Como já fiz por contado segui o ofício de meu pai, aprendi com ele a fazer muros, calçadas, construí barracos.
Eu tinha tento mesmo era nos estudos. Ia com outros meninos e meninas da Vila para a cidade de Tietê. Estava atrasado, por culpa da jardineira que sempre quebrava em dias de chuva e as faltas aconteciam no final do segundo ciclo. Gostava da escrita, das contas e de
ler. Não gostava de geografia e história, saber coisas diferentes de pessoas loiras, olhos azuis sem nossa semelhança, gente de cidade grande onde caía uma chuva gelada e ficava tudo branco. Bom mesmo era tomar sol e banho de cachoeira.
Cheguei aos dezoito anos, era tempo de amar e eu não sabia, ela veio de mansinho, miúda e bonita, tocou meu coração, eu disse, Rosa, quando ficar rico vou casar com você.
Ela respondeu, se comprazendo sem gentileza,
- Deus me livre, você tem uma sina e não quero ser parte
- Qual é minha sina?
- Ficar sempre solteiro cuidando de seus pais e do mano. Quem é que vai querer tomar conta de um anão?
Voltei para casa arrasado, não sabia ter uma sina, pensei nela e chorei a noite inteira. Eram tolicezinhas que por minha memte marinhavam.
Desse dia em diante coloquei umas ideias na cabeça, tinha um motivo pra vencer na vida e resolver minha sina. Foi pensar e fazer. Fiz cursos de especialização na cidade de Tietê. Arrumei emprego de mestre de obras, dirigia os operários e era chamado para fazer serviços em toda a redondeza, empreiteiros e arquitetos me disputavam, comecei a ganhar dinheiro.
De inventar muito se ganha.
Armei um plano e todo fim de semana, ia para Tietê. Durante dois anos trabalhei como um danado e a mim mesmo cumpri o prometido. Sozinho sou, sendo sozinho
careço, sempre nas estreitas horas. Mas sozinho sempre fico não. O tento que eu tinha era um tento bem pensado.

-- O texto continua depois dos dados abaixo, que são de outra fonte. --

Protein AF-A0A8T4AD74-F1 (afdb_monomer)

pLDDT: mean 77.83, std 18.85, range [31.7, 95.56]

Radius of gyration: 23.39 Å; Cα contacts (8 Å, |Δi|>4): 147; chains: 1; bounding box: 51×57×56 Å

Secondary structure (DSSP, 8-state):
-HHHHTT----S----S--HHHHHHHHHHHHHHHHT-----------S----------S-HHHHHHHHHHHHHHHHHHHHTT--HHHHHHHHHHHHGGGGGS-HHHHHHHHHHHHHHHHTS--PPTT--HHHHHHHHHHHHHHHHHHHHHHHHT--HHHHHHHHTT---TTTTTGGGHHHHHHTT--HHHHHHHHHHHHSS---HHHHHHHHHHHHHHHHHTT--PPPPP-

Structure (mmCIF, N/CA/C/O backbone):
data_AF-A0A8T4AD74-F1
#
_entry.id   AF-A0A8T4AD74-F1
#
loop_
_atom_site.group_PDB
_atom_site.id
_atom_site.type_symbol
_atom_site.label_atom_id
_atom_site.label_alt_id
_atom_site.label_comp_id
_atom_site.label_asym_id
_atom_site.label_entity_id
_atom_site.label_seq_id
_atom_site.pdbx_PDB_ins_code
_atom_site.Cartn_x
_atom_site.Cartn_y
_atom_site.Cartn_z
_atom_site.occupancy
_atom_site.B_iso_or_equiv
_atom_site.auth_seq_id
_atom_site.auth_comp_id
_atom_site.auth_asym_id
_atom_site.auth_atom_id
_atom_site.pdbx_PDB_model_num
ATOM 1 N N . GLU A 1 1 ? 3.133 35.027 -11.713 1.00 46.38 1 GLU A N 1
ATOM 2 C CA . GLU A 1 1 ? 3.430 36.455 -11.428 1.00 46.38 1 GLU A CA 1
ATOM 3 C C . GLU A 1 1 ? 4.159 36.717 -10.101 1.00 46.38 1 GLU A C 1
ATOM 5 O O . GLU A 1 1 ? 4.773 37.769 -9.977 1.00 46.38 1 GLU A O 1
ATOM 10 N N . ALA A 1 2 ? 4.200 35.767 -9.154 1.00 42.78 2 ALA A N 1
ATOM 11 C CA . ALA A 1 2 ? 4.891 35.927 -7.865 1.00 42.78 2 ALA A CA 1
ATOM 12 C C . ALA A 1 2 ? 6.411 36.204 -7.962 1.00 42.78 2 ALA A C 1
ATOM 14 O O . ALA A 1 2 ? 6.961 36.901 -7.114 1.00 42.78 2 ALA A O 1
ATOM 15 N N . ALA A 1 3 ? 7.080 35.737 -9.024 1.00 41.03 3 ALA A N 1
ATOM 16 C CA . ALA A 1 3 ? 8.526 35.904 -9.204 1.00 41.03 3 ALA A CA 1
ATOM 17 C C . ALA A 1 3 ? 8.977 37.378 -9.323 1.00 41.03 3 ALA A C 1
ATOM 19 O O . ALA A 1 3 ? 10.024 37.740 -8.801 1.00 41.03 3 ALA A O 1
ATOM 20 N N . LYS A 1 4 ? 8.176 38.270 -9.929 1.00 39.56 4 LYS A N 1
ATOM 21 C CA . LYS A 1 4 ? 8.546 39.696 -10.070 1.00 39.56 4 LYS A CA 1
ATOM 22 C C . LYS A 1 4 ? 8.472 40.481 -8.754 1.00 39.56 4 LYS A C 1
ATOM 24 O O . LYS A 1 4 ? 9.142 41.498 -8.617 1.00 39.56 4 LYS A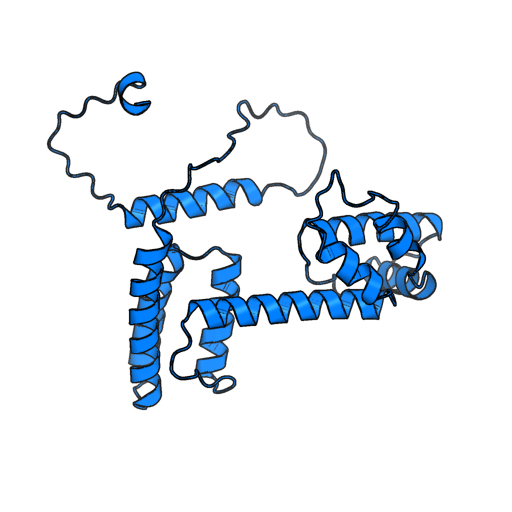 O 1
ATOM 29 N N . ILE A 1 5 ? 7.671 40.022 -7.791 1.00 45.75 5 ILE A N 1
ATOM 30 C CA . ILE A 1 5 ? 7.426 40.728 -6.520 1.00 45.75 5 ILE A CA 1
ATOM 31 C C . ILE A 1 5 ? 8.575 40.497 -5.521 1.00 45.75 5 ILE A C 1
ATOM 33 O O . ILE A 1 5 ? 8.804 41.328 -4.649 1.00 45.75 5 ILE A O 1
ATOM 37 N N . GLN A 1 6 ? 9.360 39.428 -5.694 1.00 48.28 6 GLN A N 1
ATOM 38 C CA . GLN A 1 6 ? 10.541 39.125 -4.871 1.00 48.28 6 GLN A CA 1
ATOM 39 C C . GLN A 1 6 ? 11.859 39.697 -5.430 1.00 48.28 6 GLN A C 1
ATOM 41 O O . GLN A 1 6 ? 12.935 39.319 -4.979 1.00 48.28 6 GLN A O 1
ATOM 46 N N . GLY A 1 7 ? 11.801 40.609 -6.407 1.00 41.56 7 GLY A N 1
ATOM 47 C CA . GLY A 1 7 ? 12.998 41.258 -6.954 1.00 41.56 7 GLY A CA 1
ATOM 48 C C . GLY A 1 7 ? 13.781 40.427 -7.976 1.00 41.56 7 GLY A C 1
ATOM 49 O O . GLY A 1 7 ? 14.888 40.819 -8.338 1.00 41.56 7 GLY A O 1
ATOM 50 N N . PHE A 1 8 ? 13.223 39.322 -8.485 1.00 44.62 8 PHE A N 1
ATOM 51 C CA . PHE A 1 8 ? 13.817 38.619 -9.624 1.00 44.62 8 PHE A CA 1
ATOM 52 C C . PHE A 1 8 ? 13.592 39.415 -10.914 1.00 44.62 8 PHE A C 1
ATOM 54 O O . PHE A 1 8 ? 12.462 39.567 -11.393 1.00 44.62 8 PHE A O 1
ATOM 61 N N . VAL A 1 9 ? 14.689 39.914 -11.481 1.00 46.19 9 VAL A N 1
ATOM 62 C CA . VAL A 1 9 ? 14.738 40.517 -12.814 1.00 46.19 9 VAL A CA 1
ATOM 63 C C . VAL A 1 9 ? 15.226 39.446 -13.787 1.00 46.19 9 VAL A C 1
ATOM 65 O O . VAL A 1 9 ? 16.291 38.870 -13.592 1.00 46.19 9 VAL A O 1
ATOM 68 N N . TRP A 1 10 ? 14.438 39.162 -14.826 1.00 49.66 10 TRP A N 1
ATOM 69 C CA . TRP A 1 10 ? 14.802 38.241 -15.909 1.00 49.66 10 TRP A CA 1
ATOM 70 C C . TRP A 1 10 ? 15.707 38.943 -16.926 1.00 49.66 10 TRP A C 1
ATOM 72 O O . TRP A 1 10 ? 15.357 39.063 -18.093 1.00 49.66 10 TRP A O 1
ATOM 82 N N . GLU A 1 11 ? 16.836 39.469 -16.472 1.00 53.84 11 GLU A N 1
ATOM 83 C CA . GLU A 1 11 ? 17.900 39.940 -17.354 1.00 53.84 11 GLU A CA 1
ATOM 84 C C . GLU A 1 11 ? 19.221 39.461 -16.773 1.00 53.84 11 GLU A C 1
ATOM 86 O O . GLU A 1 11 ? 19.859 40.159 -16.000 1.00 53.84 11 GLU A O 1
ATOM 91 N N . ASP A 1 12 ? 19.563 38.217 -17.092 1.00 45.75 12 ASP A N 1
ATOM 92 C CA . ASP A 1 12 ? 20.937 37.796 -17.331 1.00 45.75 12 ASP A CA 1
ATOM 93 C C . ASP A 1 12 ? 20.904 36.444 -18.049 1.00 45.75 12 ASP A C 1
ATOM 95 O O . ASP A 1 12 ? 20.055 35.592 -17.775 1.00 45.75 12 ASP A O 1
ATOM 99 N N . ASP A 1 13 ? 21.831 36.273 -18.986 1.00 51.53 13 ASP A N 1
ATOM 100 C CA . ASP A 1 13 ? 22.014 35.137 -19.901 1.00 51.53 13 ASP A CA 1
ATOM 101 C C . ASP A 1 13 ? 22.505 33.864 -19.172 1.00 51.53 13 ASP A C 1
ATOM 103 O O . ASP A 1 13 ? 23.358 33.115 -19.644 1.00 51.53 13 ASP A O 1
ATOM 107 N N . ASN A 1 14 ? 21.989 33.622 -17.967 1.00 50.53 14 ASN A N 1
ATOM 108 C CA . ASN A 1 14 ? 22.180 32.389 -17.232 1.00 50.53 14 ASN A CA 1
ATOM 109 C C . ASN A 1 14 ? 21.095 31.419 -17.680 1.00 50.53 14 ASN A C 1
ATOM 111 O O . ASN A 1 14 ? 19.996 31.392 -17.125 1.00 50.53 14 ASN A O 1
ATOM 115 N N . THR A 1 15 ? 21.415 30.595 -18.678 1.00 49.62 15 THR A N 1
ATOM 116 C CA . THR A 1 15 ? 20.691 29.345 -18.918 1.00 49.62 15 THR A CA 1
ATOM 117 C C . THR A 1 15 ? 20.566 28.614 -17.587 1.00 49.62 15 THR A C 1
ATOM 119 O O . THR A 1 15 ? 21.554 28.091 -17.066 1.00 49.62 15 THR A O 1
ATOM 122 N N . LEU A 1 16 ? 19.367 28.627 -17.007 1.00 52.16 16 LEU A N 1
ATOM 123 C CA . LEU A 1 16 ? 19.060 27.854 -15.818 1.00 52.16 16 LEU A CA 1
ATOM 124 C C . LEU A 1 16 ? 19.335 26.394 -16.196 1.00 52.16 16 LEU A C 1
ATOM 126 O O . LEU A 1 16 ? 18.639 25.835 -17.039 1.00 52.16 16 LEU A O 1
ATOM 130 N N . ALA A 1 17 ? 20.368 25.781 -15.616 1.00 57.53 17 ALA A N 1
ATOM 131 C CA . ALA A 1 17 ? 20.692 24.365 -15.822 1.00 57.53 17 ALA A CA 1
ATOM 132 C C . ALA A 1 17 ? 19.705 23.449 -15.067 1.00 57.53 17 ALA A C 1
ATOM 134 O O . ALA A 1 17 ? 20.086 22.436 -14.490 1.00 57.53 17 ALA A O 1
ATOM 135 N N . LEU A 1 18 ? 18.444 23.868 -15.012 1.00 54.75 18 LEU A N 1
ATOM 136 C CA . LEU A 1 18 ? 17.335 23.206 -14.361 1.00 54.75 18 LEU A CA 1
ATOM 137 C C . LEU A 1 18 ? 16.265 23.051 -15.437 1.00 54.75 18 LEU A C 1
ATOM 139 O O . LEU A 1 18 ? 15.569 24.008 -15.779 1.00 54.75 18 LEU A O 1
ATOM 143 N N . ASP A 1 19 ? 16.208 21.862 -16.023 1.00 63.19 19 ASP A N 1
ATOM 144 C CA . ASP A 1 19 ? 15.155 21.525 -16.969 1.00 63.19 19 ASP A CA 1
ATOM 145 C C . ASP A 1 19 ? 13.833 21.236 -16.241 1.00 63.19 19 ASP A C 1
ATOM 147 O O . ASP A 1 19 ? 13.769 21.078 -15.017 1.00 63.19 19 ASP A O 1
ATOM 151 N N . GLU A 1 20 ? 12.750 21.205 -17.014 1.00 54.25 20 GLU A N 1
ATOM 152 C CA . GLU A 1 20 ? 11.393 20.980 -16.514 1.00 54.25 20 GLU A CA 1
ATOM 153 C C . GLU A 1 20 ? 11.278 19.668 -15.722 1.00 54.25 20 GLU A C 1
ATOM 155 O O . GLU A 1 20 ? 10.636 19.633 -14.676 1.00 54.25 20 GLU A O 1
ATOM 160 N N . ASN A 1 21 ? 11.980 18.617 -16.152 1.00 58.69 21 ASN A N 1
ATOM 161 C CA . ASN A 1 21 ? 12.019 17.333 -15.454 1.00 58.69 21 ASN A CA 1
ATOM 162 C C . ASN A 1 21 ? 12.634 17.482 -14.051 1.00 58.69 21 ASN A C 1
ATOM 164 O O . ASN A 1 21 ? 12.034 17.083 -13.054 1.00 58.69 21 ASN A O 1
ATOM 168 N N . THR A 1 22 ? 13.782 18.155 -13.949 1.00 64.75 22 THR A N 1
ATOM 169 C CA . THR A 1 22 ? 14.456 18.411 -12.670 1.00 64.75 22 THR A CA 1
ATOM 170 C C . THR A 1 22 ? 13.554 19.184 -11.703 1.00 64.75 22 THR A C 1
ATOM 172 O O . THR A 1 22 ? 13.490 18.852 -10.518 1.00 64.75 22 THR A O 1
ATOM 175 N N . TYR A 1 23 ? 12.811 20.178 -12.196 1.00 67.31 23 TYR A N 1
ATOM 176 C CA . TYR A 1 23 ? 11.841 20.919 -11.388 1.00 67.31 23 TYR A CA 1
ATOM 177 C C . TYR A 1 23 ? 10.720 20.018 -10.840 1.00 67.31 23 TYR A C 1
ATOM 179 O O . TYR A 1 23 ? 10.415 20.078 -9.648 1.00 67.31 23 TYR A O 1
ATOM 187 N N . LEU A 1 24 ? 10.145 19.148 -11.673 1.00 61.38 24 LEU A N 1
ATOM 188 C CA . LEU A 1 24 ? 9.046 18.253 -11.286 1.00 61.38 24 LEU A CA 1
ATOM 189 C C . LEU A 1 24 ? 9.461 17.219 -10.240 1.00 61.38 24 LEU A C 1
ATOM 191 O O . LEU A 1 24 ? 8.725 16.969 -9.284 1.00 61.38 24 LEU A O 1
ATOM 195 N N . VAL A 1 25 ? 10.661 16.657 -10.379 1.00 67.25 25 VAL A N 1
ATOM 196 C CA . VAL A 1 25 ? 11.224 15.723 -9.396 1.00 67.25 25 VAL A CA 1
ATOM 197 C C . VAL A 1 25 ? 11.365 16.396 -8.033 1.00 67.25 25 VAL A C 1
ATOM 199 O O . VAL A 1 25 ? 10.955 15.831 -7.017 1.00 67.25 25 VAL A O 1
ATOM 202 N N . LEU A 1 26 ? 11.913 17.615 -8.003 1.00 70.75 26 LEU A N 1
ATOM 203 C CA . LEU A 1 26 ? 12.075 18.386 -6.770 1.00 70.75 26 LEU A CA 1
ATOM 204 C C . LEU A 1 26 ? 10.724 18.752 -6.148 1.00 70.75 26 LEU A C 1
ATOM 206 O O . LEU A 1 26 ? 10.564 18.637 -4.934 1.00 70.75 26 LEU A O 1
ATOM 210 N N . ALA A 1 27 ? 9.745 19.130 -6.969 1.00 65.00 27 ALA A N 1
ATOM 211 C CA . ALA A 1 27 ? 8.388 19.437 -6.537 1.00 65.00 27 ALA A CA 1
ATOM 212 C C . ALA A 1 27 ? 7.699 18.218 -5.888 1.00 65.00 27 ALA A C 1
ATOM 214 O O . ALA A 1 27 ? 7.099 18.343 -4.818 1.00 65.00 27 ALA A O 1
ATOM 215 N N . LEU A 1 28 ? 7.853 17.024 -6.475 1.00 62.91 28 LEU A N 1
ATOM 216 C CA . LEU A 1 28 ? 7.339 15.777 -5.904 1.00 62.91 28 LEU A CA 1
ATOM 217 C C . LEU A 1 28 ? 8.012 15.442 -4.564 1.00 62.91 28 LEU A C 1
ATOM 219 O O . LEU A 1 28 ? 7.310 15.171 -3.593 1.00 62.91 28 LEU A O 1
ATOM 223 N N . ARG A 1 29 ? 9.351 15.517 -4.470 1.00 77.00 29 ARG A N 1
ATOM 224 C CA . ARG A 1 29 ? 10.061 15.272 -3.196 1.00 77.00 29 ARG A CA 1
ATOM 225 C C . ARG A 1 29 ? 9.669 16.271 -2.118 1.00 77.00 29 ARG A C 1
ATOM 227 O O . ARG A 1 29 ? 9.511 15.891 -0.964 1.00 77.00 29 ARG A O 1
ATOM 234 N N . TYR A 1 30 ? 9.498 17.538 -2.486 1.00 65.00 30 TYR A N 1
ATOM 235 C CA . TYR A 1 30 ? 9.069 18.575 -1.556 1.00 65.00 30 TYR A CA 1
ATOM 236 C C . TYR A 1 30 ? 7.681 18.278 -0.972 1.00 65.00 30 TYR A C 1
ATOM 238 O O . TYR A 1 30 ? 7.494 18.387 0.238 1.00 65.00 30 TYR A O 1
ATOM 246 N N . LYS A 1 31 ? 6.736 17.810 -1.799 1.00 63.78 31 LYS A N 1
ATOM 247 C CA . LYS A 1 31 ? 5.416 17.359 -1.333 1.00 63.78 31 LYS A CA 1
ATOM 248 C C . LYS A 1 31 ? 5.515 16.193 -0.343 1.00 63.78 31 LYS A C 1
ATOM 250 O O . LYS A 1 31 ? 4.767 16.146 0.628 1.00 63.78 31 LYS A O 1
ATOM 255 N N . GLU A 1 32 ? 6.445 15.268 -0.565 1.00 63.06 32 GLU A N 1
ATOM 256 C CA . GLU A 1 32 ? 6.659 14.123 0.329 1.00 63.06 32 GLU A CA 1
ATOM 257 C C . GLU A 1 32 ? 7.254 14.528 1.689 1.00 63.06 32 GLU A C 1
ATOM 259 O O . GLU A 1 32 ? 6.904 13.924 2.704 1.00 63.06 32 GLU A O 1
ATOM 264 N N . LEU A 1 33 ? 8.090 15.574 1.747 1.00 65.81 33 LEU A N 1
ATOM 265 C CA . LEU A 1 33 ? 8.665 16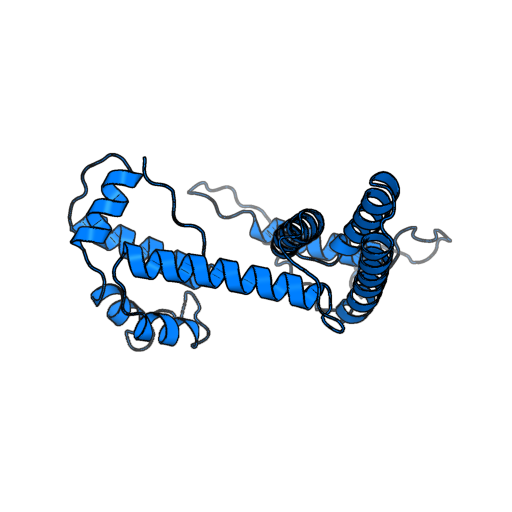.070 3.008 1.00 65.81 33 LEU A CA 1
ATOM 266 C C . LEU A 1 33 ? 7.592 16.540 3.999 1.00 65.81 33 LEU A C 1
ATOM 268 O O . LEU A 1 33 ? 7.720 16.281 5.193 1.00 65.81 33 LEU A O 1
ATOM 272 N N . ALA A 1 34 ? 6.520 17.174 3.515 1.00 55.81 34 ALA A N 1
ATOM 273 C CA . ALA A 1 34 ? 5.415 17.627 4.362 1.00 55.81 34 ALA A CA 1
ATOM 274 C C . ALA A 1 34 ? 4.607 16.460 4.965 1.00 55.81 34 ALA A C 1
ATOM 276 O O . ALA A 1 34 ? 4.060 16.581 6.055 1.00 55.81 34 ALA A O 1
ATOM 277 N N . SER A 1 35 ? 4.568 15.305 4.291 1.00 50.72 35 SER A N 1
ATOM 278 C CA . SER A 1 35 ? 3.833 14.117 4.754 1.00 50.72 35 SER A CA 1
ATOM 279 C C . SER A 1 35 ? 4.595 13.231 5.752 1.00 50.72 35 SER A C 1
ATOM 281 O O . SER A 1 35 ? 4.011 12.312 6.319 1.00 50.72 35 SER A O 1
ATOM 283 N N . GLY A 1 36 ? 5.890 13.485 5.979 1.00 45.19 36 GLY A N 1
ATOM 284 C CA . GLY A 1 36 ? 6.754 12.674 6.849 1.00 45.19 36 GLY A CA 1
ATOM 285 C C . GLY A 1 36 ? 6.837 13.121 8.315 1.00 45.19 36 GLY A C 1
ATOM 286 O O . GLY A 1 36 ? 7.670 12.594 9.046 1.00 45.19 36 GLY A O 1
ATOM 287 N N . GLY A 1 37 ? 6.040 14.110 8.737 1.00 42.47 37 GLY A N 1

Procurei a Rosa e expliquei porque ela casava comigo e não tinha de participar de minha sina. Ela aceitou.
A gente não carecia de se separar
Vamos todos sair do vilarejo, tenho na minha cabeça e em meu coração que nunca vou deixar de cuidar da velhice de meus pais, e eles vão receber certezas.
- Meu irmãozinho Dórfi, nunca eu vou deixar você.
O bem pensado é bem feito. Eu e meus amigos pedreiros construímos em Tietê, em bonito bairro residencial, duas casas térreas, ventiladas, uma com quatro quartos para mim, a Rosa e os filhos sonhados. A outra, de minha família, tem rampas para os velhos e prateleiras mais baixas pra o irmãozinho. As casas se comunicam por um portão no quintal. Assim a Rosinha não precisa participar de minha sina, mas ela tem bom coração, se necessário sei que vai me ajudar.
Tudo se resolve quando o coração é consultado.